The steady decline in offensive production along with poorer pitch framing has hurt Matt Wieters’ market, but he does have interest in him coming from the Baltimore Orioles, Washington Nationals and a tad from the Atlanta Braves.
Wieters had a disappointing 2016, with his OPS dropping for a second straight year after his fantastic 2014. However, his defense and pitch framing reaching an all-time low for him are doing more damage than anything else to his stock. Jason Castro, who is an inferior hitter, signed a three-year deal, the first catcher off the board with $8 million a season coming his way. Early expectation were for Wieters to get around $12-13 million a season on a three-year deal too, but teams might be going cold on him, or just don’t want to deal with the demands of Scott Boras, reportedly asking for what Wieters made last season ($15.8 million on a qualifying offer) over three years.
The Orioles obviously need a catcher and might bring him back, but they didn’t want to extend a qualifying offer worth $17.2 million to him this offseason. The Washington Nationals are also in the market for a starting catcher and could be in a position enabling them to spend a little bit more than others, hoping Wieters bounces back on both offense and defense, batting .243 with 17 home runs last season; not a disaster, but far less accurate than in the past.

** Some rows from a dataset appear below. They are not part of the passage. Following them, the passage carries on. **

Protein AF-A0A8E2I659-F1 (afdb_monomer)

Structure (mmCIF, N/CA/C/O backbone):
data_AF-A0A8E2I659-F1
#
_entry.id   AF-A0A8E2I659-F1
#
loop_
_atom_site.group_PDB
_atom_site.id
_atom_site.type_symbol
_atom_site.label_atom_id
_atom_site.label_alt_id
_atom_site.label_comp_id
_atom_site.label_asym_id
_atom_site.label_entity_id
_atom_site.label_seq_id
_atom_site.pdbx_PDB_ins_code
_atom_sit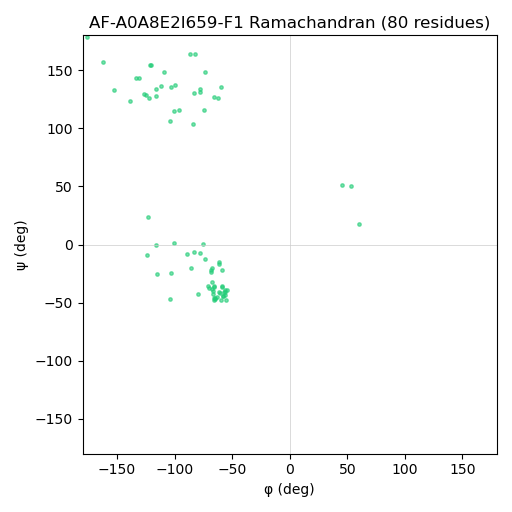e.Cartn_x
_atom_site.Cartn_y
_atom_site.Cartn_z
_atom_site.occupancy
_atom_site.B_iso_or_equiv
_atom_site.auth_seq_id
_atom_site.auth_comp_id
_atom_site.auth_asym_id
_atom_site.auth_atom_id
_atom_site.pdbx_PDB_model_num
ATOM 1 N N . VAL A 1 1 ? -6.951 6.762 -2.458 1.00 89.75 1 VAL A N 1
ATOM 2 C CA . VAL A 1 1 ? -6.708 5.576 -3.321 1.00 89.75 1 VAL A CA 1
ATOM 3 C C . VAL A 1 1 ? -6.902 5.878 -4.808 1.00 89.75 1 VAL A C 1
ATOM 5 O O . VAL A 1 1 ? -5.925 5.755 -5.522 1.00 89.75 1 VAL A O 1
ATOM 8 N N . ILE A 1 2 ? -8.071 6.342 -5.286 1.00 95.94 2 ILE A N 1
ATOM 9 C CA . ILE A 1 2 ? -8.256 6.685 -6.722 1.00 95.94 2 ILE A CA 1
ATOM 10 C C . ILE A 1 2 ? -7.262 7.752 -7.207 1.00 95.94 2 ILE A C 1
ATOM 12 O O . I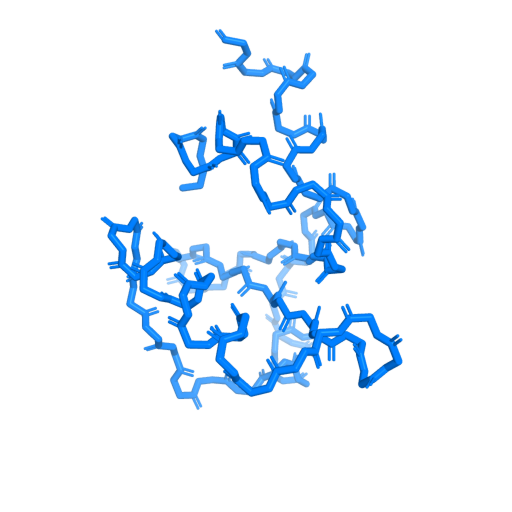LE A 1 2 ? -6.662 7.606 -8.259 1.00 95.94 2 ILE A O 1
ATOM 16 N N . SER A 1 3 ? -7.035 8.817 -6.434 1.00 96.19 3 SER A N 1
ATOM 17 C CA . SER A 1 3 ? -6.044 9.831 -6.824 1.00 96.19 3 SER A CA 1
ATOM 18 C C . SER A 1 3 ? -4.605 9.302 -6.801 1.00 96.19 3 SER A C 1
ATOM 20 O O . SER A 1 3 ? -3.798 9.731 -7.615 1.00 96.19 3 SER A O 1
ATOM 22 N N . LEU A 1 4 ? -4.306 8.369 -5.889 1.00 95.62 4 LEU A N 1
ATOM 23 C CA . LEU A 1 4 ? -2.981 7.763 -5.738 1.00 95.62 4 LEU A CA 1
ATOM 24 C C . LEU A 1 4 ? -2.654 6.836 -6.915 1.00 95.62 4 LEU A C 1
ATOM 26 O O . LEU A 1 4 ? -1.530 6.853 -7.392 1.00 95.62 4 LEU A O 1
A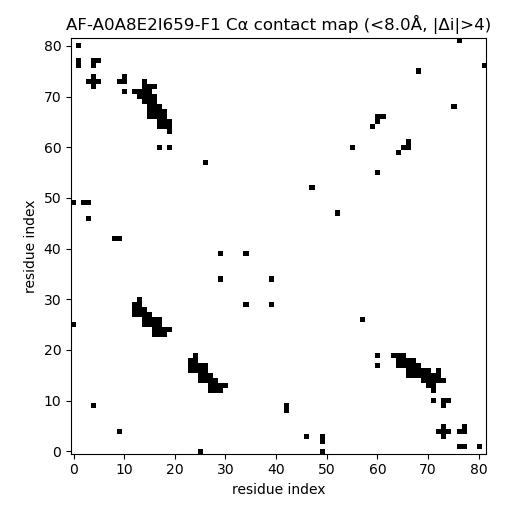TOM 30 N N . SER A 1 5 ? -3.637 6.088 -7.435 1.00 95.06 5 SER A N 1
ATOM 31 C CA . SER A 1 5 ? -3.406 5.160 -8.552 1.00 95.06 5 SER A CA 1
ATOM 32 C C . SER A 1 5 ? -2.934 5.845 -9.831 1.00 95.06 5 SER A C 1
ATOM 34 O O . SER A 1 5 ? -2.406 5.180 -10.708 1.00 95.06 5 SER A O 1
ATOM 36 N N . LYS A 1 6 ? -3.090 7.167 -9.949 1.00 94.44 6 LYS A N 1
ATOM 37 C CA . LYS A 1 6 ? -2.639 7.941 -11.113 1.00 94.44 6 LYS A CA 1
ATOM 38 C C . LYS A 1 6 ? -1.128 8.217 -11.121 1.00 94.44 6 LYS A C 1
ATOM 40 O O . LYS A 1 6 ? -0.642 8.769 -12.103 1.00 94.44 6 LYS A O 1
ATOM 45 N N . ARG A 1 7 ? -0.408 7.882 -10.045 1.00 93.81 7 ARG A N 1
ATOM 46 C CA . ARG A 1 7 ? 1.054 7.999 -9.946 1.00 93.81 7 ARG A CA 1
ATOM 47 C C . ARG A 1 7 ? 1.702 6.760 -10.561 1.00 93.81 7 ARG A C 1
ATOM 49 O O . ARG A 1 7 ? 1.691 5.695 -9.953 1.00 93.81 7 ARG A O 1
ATOM 56 N N . THR A 1 8 ? 2.230 6.902 -11.773 1.00 88.56 8 THR A N 1
ATOM 57 C CA . THR A 1 8 ? 2.860 5.808 -12.534 1.00 88.56 8 THR A CA 1
ATOM 58 C C . THR A 1 8 ? 4.157 5.315 -11.899 1.00 88.56 8 THR A C 1
ATOM 60 O O . THR A 1 8 ? 4.580 4.194 -12.143 1.00 88.56 8 THR A O 1
ATOM 63 N N . GLU A 1 9 ? 4.782 6.131 -11.049 1.00 90.25 9 GLU A N 1
ATOM 64 C CA . GLU A 1 9 ? 5.973 5.776 -10.269 1.00 90.25 9 GLU A CA 1
ATOM 65 C C . GLU A 1 9 ? 5.721 4.603 -9.305 1.00 90.25 9 GLU A C 1
ATOM 67 O O . GLU A 1 9 ? 6.660 4.009 -8.792 1.00 90.25 9 GLU A O 1
ATOM 72 N N . LEU A 1 10 ? 4.452 4.266 -9.050 1.00 89.50 10 LEU A N 1
ATOM 73 C CA . LEU A 1 10 ? 4.040 3.230 -8.108 1.00 89.50 10 LEU A CA 1
ATOM 74 C C . LEU A 1 10 ? 3.672 1.899 -8.785 1.00 89.50 10 LEU A C 1
ATOM 76 O O . LEU A 1 10 ? 3.259 0.966 -8.096 1.00 89.50 10 LEU A O 1
ATOM 80 N N . ASP A 1 11 ? 3.774 1.802 -10.113 1.00 86.62 11 ASP A N 1
ATOM 81 C CA . ASP A 1 11 ? 3.279 0.646 -10.875 1.00 86.62 11 ASP A CA 1
ATOM 82 C C . ASP A 1 11 ? 4.080 -0.644 -10.617 1.00 86.62 11 ASP A C 1
ATOM 84 O O . ASP A 1 11 ? 3.536 -1.738 -10.766 1.00 86.62 11 ASP A O 1
ATOM 88 N N . GLU A 1 12 ? 5.340 -0.532 -10.187 1.00 88.25 12 GLU A N 1
ATOM 89 C CA . GLU A 1 12 ? 6.197 -1.680 -9.846 1.00 88.25 12 GLU A CA 1
ATOM 90 C C . GLU A 1 12 ? 5.965 -2.208 -8.418 1.00 88.25 12 GLU A C 1
ATOM 92 O O . GLU A 1 12 ? 6.495 -3.254 -8.040 1.00 88.25 12 GLU A O 1
ATOM 97 N N . LEU A 1 13 ? 5.140 -1.521 -7.619 1.00 92.25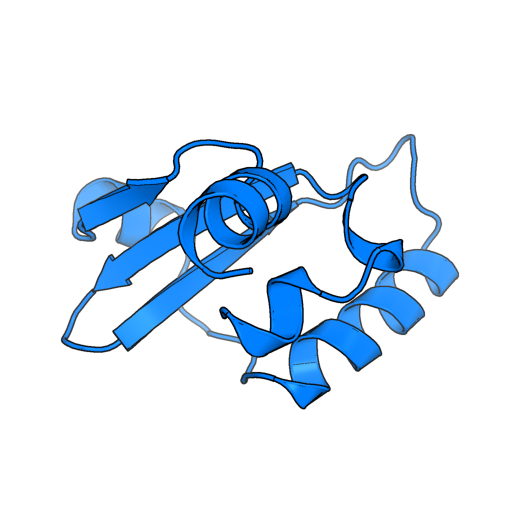 13 LEU A N 1
ATOM 98 C CA . LEU A 1 13 ? 4.866 -1.916 -6.243 1.00 92.25 13 LEU A CA 1
ATOM 99 C C . LEU A 1 13 ? 3.876 -3.077 -6.170 1.00 92.25 13 LEU A C 1
ATOM 101 O O . LEU A 1 13 ? 2.774 -3.049 -6.734 1.00 92.25 13 LEU A O 1
ATOM 105 N N . GLN A 1 14 ? 4.216 -4.065 -5.346 1.00 94.62 14 GLN A N 1
ATOM 106 C CA . GLN A 1 14 ? 3.281 -5.122 -4.992 1.00 94.62 14 GLN A CA 1
ATOM 107 C C . GLN A 1 14 ? 2.256 -4.557 -4.012 1.00 94.62 14 GLN A C 1
ATOM 109 O O . GLN A 1 14 ? 2.584 -4.122 -2.907 1.00 94.62 14 GLN A O 1
ATOM 114 N N . THR A 1 15 ? 0.994 -4.517 -4.441 1.00 96.62 15 THR A N 1
ATOM 115 C CA . THR A 1 15 ? -0.064 -3.825 -3.703 1.00 96.62 15 THR A CA 1
ATOM 116 C C . THR A 1 15 ? -1.307 -4.671 -3.513 1.00 96.62 15 THR A C 1
ATOM 118 O O . THR A 1 15 ? -1.735 -5.384 -4.420 1.00 96.62 15 THR A O 1
ATOM 121 N N . LYS A 1 16 ? -1.937 -4.522 -2.341 1.00 97.81 16 LYS A N 1
ATOM 122 C CA . LYS A 1 16 ? -3.247 -5.108 -2.011 1.00 97.81 16 LYS A CA 1
ATOM 123 C C . LYS A 1 16 ? -4.154 -4.074 -1.364 1.00 97.81 16 LYS A C 1
ATOM 125 O O . LYS A 1 16 ? -3.695 -3.260 -0.565 1.00 97.81 16 LYS A O 1
ATOM 130 N N . LEU A 1 17 ? -5.449 -4.115 -1.669 1.00 98.19 17 LEU A N 1
ATOM 131 C CA . LEU A 1 17 ? -6.430 -3.182 -1.119 1.00 98.19 17 LEU A CA 1
ATOM 132 C C . LEU A 1 17 ? -7.449 -3.913 -0.254 1.00 98.19 17 LEU A C 1
ATOM 134 O O . LEU A 1 17 ? -8.131 -4.829 -0.714 1.00 98.19 17 LEU A O 1
ATOM 138 N N . PHE A 1 18 ? -7.620 -3.428 0.970 1.00 98.50 18 PHE A N 1
ATOM 139 C CA . PHE A 1 18 ? -8.586 -3.936 1.934 1.00 98.50 18 PHE A CA 1
ATOM 140 C C . PHE A 1 18 ? -9.564 -2.838 2.354 1.00 98.50 18 PHE A C 1
ATOM 142 O O . PHE A 1 18 ? -9.228 -1.653 2.365 1.00 98.50 18 PHE A O 1
ATOM 149 N N . SER A 1 19 ? -10.764 -3.232 2.780 1.00 98.06 19 SER A N 1
ATOM 150 C CA . SER A 1 19 ? -11.621 -2.395 3.624 1.00 98.06 19 SER A CA 1
ATOM 151 C C . SER A 1 19 ? -11.753 -2.997 5.011 1.00 98.06 19 SER A C 1
ATOM 153 O O . SER A 1 19 ? -11.968 -4.195 5.179 1.00 98.06 19 SER A O 1
ATOM 155 N N . PHE A 1 20 ? -11.649 -2.150 6.026 1.00 97.94 20 PHE A N 1
ATOM 156 C CA . PHE A 1 20 ? -11.812 -2.549 7.414 1.00 97.94 20 PHE A CA 1
ATOM 157 C C . PHE A 1 20 ? -12.303 -1.355 8.231 1.00 97.94 20 PHE A C 1
ATOM 159 O O . PHE A 1 20 ? -11.779 -0.253 8.099 1.00 97.94 20 PHE A O 1
ATOM 166 N N . LYS A 1 21 ? -13.333 -1.552 9.066 1.00 95.94 21 LYS A N 1
ATOM 167 C CA . LYS A 1 21 ? -13.902 -0.506 9.944 1.00 95.94 21 LYS A CA 1
ATOM 168 C C . LYS A 1 21 ? -14.126 0.845 9.236 1.00 95.94 21 LYS A C 1
ATOM 170 O O . LYS A 1 21 ? -13.675 1.886 9.709 1.00 95.94 21 LYS A O 1
ATOM 175 N N . ASN A 1 22 ? -14.808 0.812 8.088 1.00 95.94 22 ASN A N 1
ATOM 176 C CA . ASN A 1 22 ? -15.143 1.983 7.261 1.00 95.94 22 ASN A CA 1
ATOM 177 C C . ASN A 1 22 ? -13.932 2.778 6.733 1.00 95.94 22 ASN A C 1
ATOM 179 O O . ASN A 1 22 ? -14.089 3.915 6.293 1.00 95.94 22 ASN A O 1
ATOM 183 N N . LYS A 1 23 ? -12.737 2.183 6.741 1.00 96.94 23 LYS A N 1
ATOM 184 C CA . LYS A 1 23 ? -11.527 2.733 6.131 1.00 96.94 23 LYS A CA 1
ATOM 185 C C . LYS A 1 23 ? -10.988 1.779 5.072 1.00 96.94 23 LY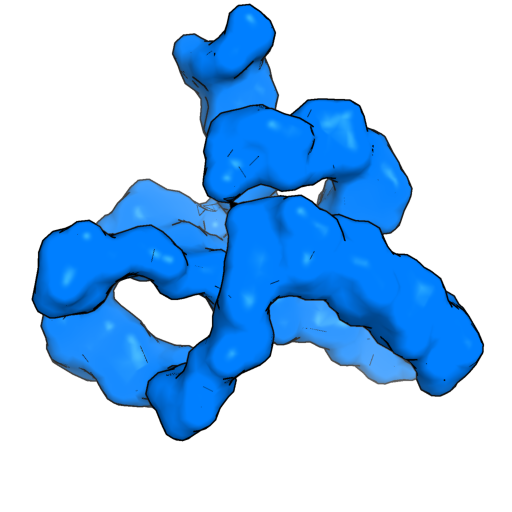S A C 1
ATOM 187 O O . LYS A 1 23 ? -11.228 0.572 5.133 1.00 96.94 23 LYS A O 1
ATOM 192 N N . TYR A 1 24 ? -10.259 2.340 4.115 1.00 97.50 24 TYR A N 1
ATOM 193 C CA . TYR A 1 24 ? -9.507 1.581 3.124 1.00 97.50 24 TYR A CA 1
ATOM 194 C C . TYR A 1 24 ? -8.044 1.523 3.541 1.00 97.50 24 TYR A C 1
ATOM 196 O O . TYR A 1 24 ? -7.490 2.534 3.968 1.00 97.50 24 TYR A O 1
ATOM 204 N N . TYR A 1 25 ? -7.443 0.348 3.405 1.00 98.12 25 TYR A N 1
ATOM 205 C CA . TYR A 1 25 ? -6.048 0.091 3.733 1.00 98.12 25 TYR A CA 1
ATOM 206 C C . TYR A 1 25 ? -5.343 -0.437 2.496 1.00 98.12 25 TYR A C 1
ATOM 208 O O . TYR A 1 25 ? -5.802 -1.406 1.889 1.00 98.12 25 TYR A O 1
ATOM 216 N N . LEU A 1 26 ? -4.245 0.215 2.132 1.00 97.56 26 LEU A N 1
ATOM 217 C CA . LEU A 1 26 ? -3.364 -0.208 1.058 1.00 97.56 26 LEU A CA 1
ATOM 218 C C . LEU A 1 26 ? -2.155 -0.893 1.696 1.00 97.56 26 LEU A C 1
ATOM 220 O O . LEU A 1 26 ? -1.408 -0.251 2.426 1.00 97.56 26 LEU A O 1
ATOM 224 N N . SER A 1 27 ? -1.998 -2.188 1.445 1.00 97.06 27 SER A N 1
ATOM 225 C CA . SER A 1 27 ? -0.753 -2.895 1.735 1.00 97.06 27 SER A CA 1
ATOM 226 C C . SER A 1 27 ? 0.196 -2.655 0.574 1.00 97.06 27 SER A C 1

Once thing that might be worth monitoring is the news that Wieters injured his non-throwing arm at home this offseason. Nothing too serious, and it shouldn’t stop him from getting back to baseball in January or play in Spring training further down the line, but with teams following and noticing almost everything these days, who know if it’s not another reason the market is lukewarm at best right now for someone who might be considered the best catcher available right now.